START Working data
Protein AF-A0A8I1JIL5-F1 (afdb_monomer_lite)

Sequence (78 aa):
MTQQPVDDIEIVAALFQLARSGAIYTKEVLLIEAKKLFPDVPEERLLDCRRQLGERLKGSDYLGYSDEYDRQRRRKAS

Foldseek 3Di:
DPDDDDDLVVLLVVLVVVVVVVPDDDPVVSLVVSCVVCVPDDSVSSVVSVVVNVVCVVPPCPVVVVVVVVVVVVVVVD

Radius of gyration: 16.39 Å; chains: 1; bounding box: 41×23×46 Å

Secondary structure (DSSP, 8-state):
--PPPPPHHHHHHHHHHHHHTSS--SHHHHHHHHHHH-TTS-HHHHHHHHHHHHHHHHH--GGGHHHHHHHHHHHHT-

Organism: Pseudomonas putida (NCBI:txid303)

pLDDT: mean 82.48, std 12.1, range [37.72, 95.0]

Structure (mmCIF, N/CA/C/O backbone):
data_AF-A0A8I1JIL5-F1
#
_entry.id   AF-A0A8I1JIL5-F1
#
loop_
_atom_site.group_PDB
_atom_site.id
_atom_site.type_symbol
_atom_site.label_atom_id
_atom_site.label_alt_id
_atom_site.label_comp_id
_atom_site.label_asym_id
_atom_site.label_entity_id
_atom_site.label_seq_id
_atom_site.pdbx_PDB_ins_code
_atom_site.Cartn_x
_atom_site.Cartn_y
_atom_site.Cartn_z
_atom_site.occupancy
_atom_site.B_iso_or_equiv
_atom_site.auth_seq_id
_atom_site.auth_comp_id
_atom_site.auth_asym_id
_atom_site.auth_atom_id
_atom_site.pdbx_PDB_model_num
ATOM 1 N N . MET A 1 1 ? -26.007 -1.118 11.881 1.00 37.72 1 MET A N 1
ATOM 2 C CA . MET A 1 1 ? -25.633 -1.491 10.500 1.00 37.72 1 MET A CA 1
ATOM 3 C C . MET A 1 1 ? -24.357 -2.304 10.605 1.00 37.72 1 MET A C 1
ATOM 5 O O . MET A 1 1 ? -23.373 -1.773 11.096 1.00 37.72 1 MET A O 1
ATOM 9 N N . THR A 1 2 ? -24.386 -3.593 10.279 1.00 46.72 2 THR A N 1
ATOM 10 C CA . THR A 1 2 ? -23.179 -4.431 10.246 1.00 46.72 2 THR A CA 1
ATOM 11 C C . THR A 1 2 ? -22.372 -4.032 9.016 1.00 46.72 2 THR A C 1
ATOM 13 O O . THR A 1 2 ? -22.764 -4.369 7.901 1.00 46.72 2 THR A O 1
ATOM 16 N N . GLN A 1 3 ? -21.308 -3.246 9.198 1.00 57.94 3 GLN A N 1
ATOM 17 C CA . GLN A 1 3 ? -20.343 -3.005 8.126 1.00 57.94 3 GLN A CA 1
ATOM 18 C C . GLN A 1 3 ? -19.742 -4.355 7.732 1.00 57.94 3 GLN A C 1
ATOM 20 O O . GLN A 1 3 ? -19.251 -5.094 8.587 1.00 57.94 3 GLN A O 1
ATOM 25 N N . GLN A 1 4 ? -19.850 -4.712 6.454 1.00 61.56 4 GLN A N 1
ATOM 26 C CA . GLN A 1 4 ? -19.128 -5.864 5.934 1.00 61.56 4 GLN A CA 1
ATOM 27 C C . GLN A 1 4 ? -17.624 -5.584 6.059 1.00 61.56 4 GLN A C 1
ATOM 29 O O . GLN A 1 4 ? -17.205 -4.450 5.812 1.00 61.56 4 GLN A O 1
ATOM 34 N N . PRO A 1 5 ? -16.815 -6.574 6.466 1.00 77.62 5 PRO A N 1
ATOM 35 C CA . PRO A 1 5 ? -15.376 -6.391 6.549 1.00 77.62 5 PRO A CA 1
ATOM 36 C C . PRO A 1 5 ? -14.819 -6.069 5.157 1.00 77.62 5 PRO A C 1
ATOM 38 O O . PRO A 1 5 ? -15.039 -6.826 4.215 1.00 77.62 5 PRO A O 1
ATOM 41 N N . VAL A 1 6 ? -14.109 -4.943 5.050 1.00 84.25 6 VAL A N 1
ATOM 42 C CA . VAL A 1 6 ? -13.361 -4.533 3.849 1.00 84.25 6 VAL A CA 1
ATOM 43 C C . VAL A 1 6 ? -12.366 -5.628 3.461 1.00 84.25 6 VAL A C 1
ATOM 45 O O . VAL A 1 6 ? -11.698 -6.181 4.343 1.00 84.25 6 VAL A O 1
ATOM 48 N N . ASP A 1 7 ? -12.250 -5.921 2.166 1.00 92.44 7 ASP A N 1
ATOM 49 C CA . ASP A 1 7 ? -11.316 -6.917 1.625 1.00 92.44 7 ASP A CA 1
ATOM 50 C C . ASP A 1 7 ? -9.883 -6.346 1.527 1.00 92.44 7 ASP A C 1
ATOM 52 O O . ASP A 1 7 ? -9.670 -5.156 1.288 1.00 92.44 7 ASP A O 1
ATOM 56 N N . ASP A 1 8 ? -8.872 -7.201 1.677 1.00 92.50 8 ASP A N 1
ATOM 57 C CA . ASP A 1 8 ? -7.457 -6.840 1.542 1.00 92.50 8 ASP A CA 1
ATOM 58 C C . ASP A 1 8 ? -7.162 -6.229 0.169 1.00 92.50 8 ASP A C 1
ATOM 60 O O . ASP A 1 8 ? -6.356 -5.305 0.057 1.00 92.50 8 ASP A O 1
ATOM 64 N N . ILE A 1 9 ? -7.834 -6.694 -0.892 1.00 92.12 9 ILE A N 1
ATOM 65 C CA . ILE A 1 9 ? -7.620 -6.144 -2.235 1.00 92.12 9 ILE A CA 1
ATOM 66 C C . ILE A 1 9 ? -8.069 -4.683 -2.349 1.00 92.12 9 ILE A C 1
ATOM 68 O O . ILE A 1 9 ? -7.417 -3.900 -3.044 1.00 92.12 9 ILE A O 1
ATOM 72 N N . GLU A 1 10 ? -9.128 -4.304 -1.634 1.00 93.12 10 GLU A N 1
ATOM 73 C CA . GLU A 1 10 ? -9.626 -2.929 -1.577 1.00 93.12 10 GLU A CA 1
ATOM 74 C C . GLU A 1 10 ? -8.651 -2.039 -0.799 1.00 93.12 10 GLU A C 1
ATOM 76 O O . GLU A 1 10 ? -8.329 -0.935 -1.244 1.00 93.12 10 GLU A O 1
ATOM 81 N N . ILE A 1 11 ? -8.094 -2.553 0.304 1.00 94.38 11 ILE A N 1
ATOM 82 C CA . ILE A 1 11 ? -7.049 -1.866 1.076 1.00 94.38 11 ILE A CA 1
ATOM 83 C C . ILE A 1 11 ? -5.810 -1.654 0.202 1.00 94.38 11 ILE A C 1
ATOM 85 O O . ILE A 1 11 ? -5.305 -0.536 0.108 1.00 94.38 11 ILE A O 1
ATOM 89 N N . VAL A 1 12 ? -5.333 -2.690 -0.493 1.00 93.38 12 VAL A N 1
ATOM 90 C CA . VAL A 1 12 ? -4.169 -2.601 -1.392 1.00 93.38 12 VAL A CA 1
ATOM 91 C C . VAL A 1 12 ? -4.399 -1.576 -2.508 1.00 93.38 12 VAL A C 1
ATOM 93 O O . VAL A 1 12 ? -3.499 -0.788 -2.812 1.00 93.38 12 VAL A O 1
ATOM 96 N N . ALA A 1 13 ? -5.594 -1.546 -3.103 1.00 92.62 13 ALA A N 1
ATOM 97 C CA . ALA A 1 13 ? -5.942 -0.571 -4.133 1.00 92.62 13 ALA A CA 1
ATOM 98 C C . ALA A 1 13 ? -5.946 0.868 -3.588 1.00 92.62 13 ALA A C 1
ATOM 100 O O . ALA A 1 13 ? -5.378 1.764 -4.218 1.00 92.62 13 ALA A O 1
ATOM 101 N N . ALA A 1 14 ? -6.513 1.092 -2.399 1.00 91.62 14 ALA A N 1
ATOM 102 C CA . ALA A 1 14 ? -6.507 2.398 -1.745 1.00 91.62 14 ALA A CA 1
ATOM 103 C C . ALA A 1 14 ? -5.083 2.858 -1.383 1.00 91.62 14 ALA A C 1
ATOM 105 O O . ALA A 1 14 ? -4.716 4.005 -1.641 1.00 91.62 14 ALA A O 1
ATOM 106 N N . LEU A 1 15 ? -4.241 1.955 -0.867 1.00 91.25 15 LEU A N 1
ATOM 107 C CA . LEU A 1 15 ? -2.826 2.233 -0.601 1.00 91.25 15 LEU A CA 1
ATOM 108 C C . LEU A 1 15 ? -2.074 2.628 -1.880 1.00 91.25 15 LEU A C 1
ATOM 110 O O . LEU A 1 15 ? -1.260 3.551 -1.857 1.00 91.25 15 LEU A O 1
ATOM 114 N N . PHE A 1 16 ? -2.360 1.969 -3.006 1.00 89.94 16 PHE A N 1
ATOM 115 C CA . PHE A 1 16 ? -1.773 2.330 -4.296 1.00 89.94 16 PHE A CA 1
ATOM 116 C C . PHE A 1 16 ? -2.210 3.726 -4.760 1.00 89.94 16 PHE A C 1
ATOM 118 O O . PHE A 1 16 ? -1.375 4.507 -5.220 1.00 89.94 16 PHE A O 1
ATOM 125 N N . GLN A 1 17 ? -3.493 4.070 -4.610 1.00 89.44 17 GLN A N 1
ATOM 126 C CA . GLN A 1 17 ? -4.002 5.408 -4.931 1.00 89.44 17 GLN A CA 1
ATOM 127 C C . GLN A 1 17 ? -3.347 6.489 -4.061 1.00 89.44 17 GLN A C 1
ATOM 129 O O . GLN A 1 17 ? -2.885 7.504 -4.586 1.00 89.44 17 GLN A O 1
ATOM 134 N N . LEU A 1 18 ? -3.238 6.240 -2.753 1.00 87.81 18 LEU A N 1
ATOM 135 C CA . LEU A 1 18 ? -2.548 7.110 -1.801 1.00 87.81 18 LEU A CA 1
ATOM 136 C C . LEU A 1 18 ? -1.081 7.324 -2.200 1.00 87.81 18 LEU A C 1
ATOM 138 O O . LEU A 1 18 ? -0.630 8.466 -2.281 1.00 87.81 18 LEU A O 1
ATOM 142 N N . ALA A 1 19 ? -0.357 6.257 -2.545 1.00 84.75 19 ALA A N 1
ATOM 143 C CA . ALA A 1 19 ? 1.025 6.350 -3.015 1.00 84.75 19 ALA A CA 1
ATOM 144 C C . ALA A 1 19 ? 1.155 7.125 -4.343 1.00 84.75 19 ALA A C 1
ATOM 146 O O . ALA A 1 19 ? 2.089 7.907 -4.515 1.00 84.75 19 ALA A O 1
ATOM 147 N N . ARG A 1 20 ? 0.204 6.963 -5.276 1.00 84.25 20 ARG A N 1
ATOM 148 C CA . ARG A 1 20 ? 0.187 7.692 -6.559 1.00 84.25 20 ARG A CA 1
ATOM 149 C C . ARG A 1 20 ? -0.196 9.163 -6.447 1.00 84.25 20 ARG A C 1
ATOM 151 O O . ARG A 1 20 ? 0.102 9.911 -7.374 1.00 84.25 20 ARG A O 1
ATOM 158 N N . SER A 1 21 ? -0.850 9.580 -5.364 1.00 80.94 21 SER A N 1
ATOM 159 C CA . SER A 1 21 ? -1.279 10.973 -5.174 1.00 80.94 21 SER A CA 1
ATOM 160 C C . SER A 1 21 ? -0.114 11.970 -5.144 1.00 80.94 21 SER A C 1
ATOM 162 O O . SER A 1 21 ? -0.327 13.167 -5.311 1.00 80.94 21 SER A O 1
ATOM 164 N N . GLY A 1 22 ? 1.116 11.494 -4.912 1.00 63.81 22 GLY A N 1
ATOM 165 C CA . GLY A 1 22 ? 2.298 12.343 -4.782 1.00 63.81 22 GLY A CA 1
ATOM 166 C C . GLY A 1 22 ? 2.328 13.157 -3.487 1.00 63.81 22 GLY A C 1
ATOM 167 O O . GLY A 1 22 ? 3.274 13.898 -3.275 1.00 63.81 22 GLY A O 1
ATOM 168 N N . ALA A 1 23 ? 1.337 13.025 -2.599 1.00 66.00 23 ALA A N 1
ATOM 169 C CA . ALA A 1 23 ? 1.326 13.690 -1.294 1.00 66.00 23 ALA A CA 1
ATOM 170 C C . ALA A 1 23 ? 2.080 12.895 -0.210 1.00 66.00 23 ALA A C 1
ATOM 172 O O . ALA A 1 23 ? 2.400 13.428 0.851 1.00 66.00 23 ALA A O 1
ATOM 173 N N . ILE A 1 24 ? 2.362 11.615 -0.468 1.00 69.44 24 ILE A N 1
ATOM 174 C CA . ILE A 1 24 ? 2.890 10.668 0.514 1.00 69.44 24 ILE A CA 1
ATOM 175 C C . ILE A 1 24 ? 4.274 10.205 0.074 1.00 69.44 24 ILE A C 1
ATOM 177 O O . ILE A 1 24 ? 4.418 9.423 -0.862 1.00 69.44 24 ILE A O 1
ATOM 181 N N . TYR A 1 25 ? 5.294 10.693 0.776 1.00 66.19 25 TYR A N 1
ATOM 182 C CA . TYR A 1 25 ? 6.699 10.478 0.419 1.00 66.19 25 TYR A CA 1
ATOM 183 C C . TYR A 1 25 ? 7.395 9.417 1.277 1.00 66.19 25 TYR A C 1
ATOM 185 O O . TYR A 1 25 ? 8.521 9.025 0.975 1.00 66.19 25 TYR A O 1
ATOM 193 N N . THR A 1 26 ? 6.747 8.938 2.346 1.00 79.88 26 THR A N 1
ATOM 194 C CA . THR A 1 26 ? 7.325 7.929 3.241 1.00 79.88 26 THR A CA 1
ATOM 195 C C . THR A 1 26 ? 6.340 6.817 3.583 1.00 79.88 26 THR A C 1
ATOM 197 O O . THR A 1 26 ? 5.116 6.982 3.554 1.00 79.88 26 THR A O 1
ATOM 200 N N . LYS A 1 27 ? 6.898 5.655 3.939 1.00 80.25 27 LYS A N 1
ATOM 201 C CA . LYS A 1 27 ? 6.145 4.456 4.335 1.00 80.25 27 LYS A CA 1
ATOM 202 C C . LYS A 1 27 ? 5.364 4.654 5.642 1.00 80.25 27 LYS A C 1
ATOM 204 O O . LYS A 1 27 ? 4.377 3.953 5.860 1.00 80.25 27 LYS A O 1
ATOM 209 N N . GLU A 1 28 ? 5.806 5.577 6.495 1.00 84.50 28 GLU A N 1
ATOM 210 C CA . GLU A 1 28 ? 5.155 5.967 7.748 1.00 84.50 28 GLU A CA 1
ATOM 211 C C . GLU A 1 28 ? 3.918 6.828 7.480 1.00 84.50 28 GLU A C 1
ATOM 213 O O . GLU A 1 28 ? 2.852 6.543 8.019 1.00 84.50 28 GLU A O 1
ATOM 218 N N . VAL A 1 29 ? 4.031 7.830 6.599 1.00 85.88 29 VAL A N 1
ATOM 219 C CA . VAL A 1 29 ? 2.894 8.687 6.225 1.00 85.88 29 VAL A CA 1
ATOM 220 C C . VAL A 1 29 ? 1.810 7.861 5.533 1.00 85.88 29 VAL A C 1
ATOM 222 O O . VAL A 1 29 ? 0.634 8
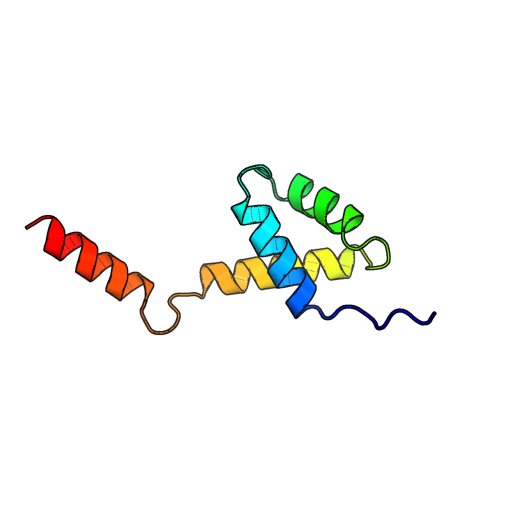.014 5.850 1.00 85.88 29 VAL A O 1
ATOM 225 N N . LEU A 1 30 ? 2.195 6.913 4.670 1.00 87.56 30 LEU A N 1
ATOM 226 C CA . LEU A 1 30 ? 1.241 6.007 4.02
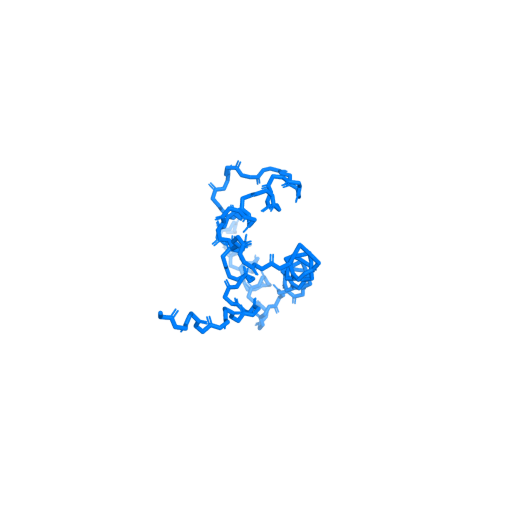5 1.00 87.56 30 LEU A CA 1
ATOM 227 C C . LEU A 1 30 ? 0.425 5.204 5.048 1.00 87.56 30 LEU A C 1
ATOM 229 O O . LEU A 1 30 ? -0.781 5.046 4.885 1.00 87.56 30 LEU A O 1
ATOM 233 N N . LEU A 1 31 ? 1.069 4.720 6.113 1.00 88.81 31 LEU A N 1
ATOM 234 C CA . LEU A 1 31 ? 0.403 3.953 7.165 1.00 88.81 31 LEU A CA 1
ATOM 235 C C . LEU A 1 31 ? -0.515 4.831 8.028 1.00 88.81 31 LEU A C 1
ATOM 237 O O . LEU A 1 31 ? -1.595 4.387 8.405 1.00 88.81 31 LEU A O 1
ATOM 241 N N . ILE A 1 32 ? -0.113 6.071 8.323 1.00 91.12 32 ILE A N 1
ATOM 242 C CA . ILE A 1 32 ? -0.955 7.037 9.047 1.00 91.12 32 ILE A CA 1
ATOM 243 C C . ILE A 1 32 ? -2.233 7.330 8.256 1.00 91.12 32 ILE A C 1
END Working data
**Problem requirements:**
Starting with the first line of the listing above, copy each line exactly until you have copied the line containing "pLDDT: mean 82.48, std". Stop there.

**Task result:**
Protein AF-A0A8I1JIL5-F1 (afdb_monomer_lite)

Sequence (78 aa):
MTQQPVDDIEIVAALFQLARSGAIYTKEVLLIEAKKLFPDVPEERLLDCRRQLGERLKGSDYLGYSDEYDRQRRRKAS

Foldseek 3Di:
DPDDDDDLVVLLVVLVVVVVVVPDDDPVVSLVVSCVVCVPDDSVSSVVSVVVNVVCVVPPCPVVVVVVVVVVVVVVVD

Radius of gyration: 16.39 Å; chains: 1; bounding box: 41×23×46 Å

Secondary structure (DSSP, 8-state):
--PPPPPHHHHHHHHHHHHHTSS--SHHHHHHHHHHH-TTS-HHHHHHHHHHHHHHHHH--GGGHHHHHHHHHHHHT-

Organism: Pseudomonas putida (NCBI:txid303)

pLDDT: mean 82.48, std 12.1, range [37.72, 95.0]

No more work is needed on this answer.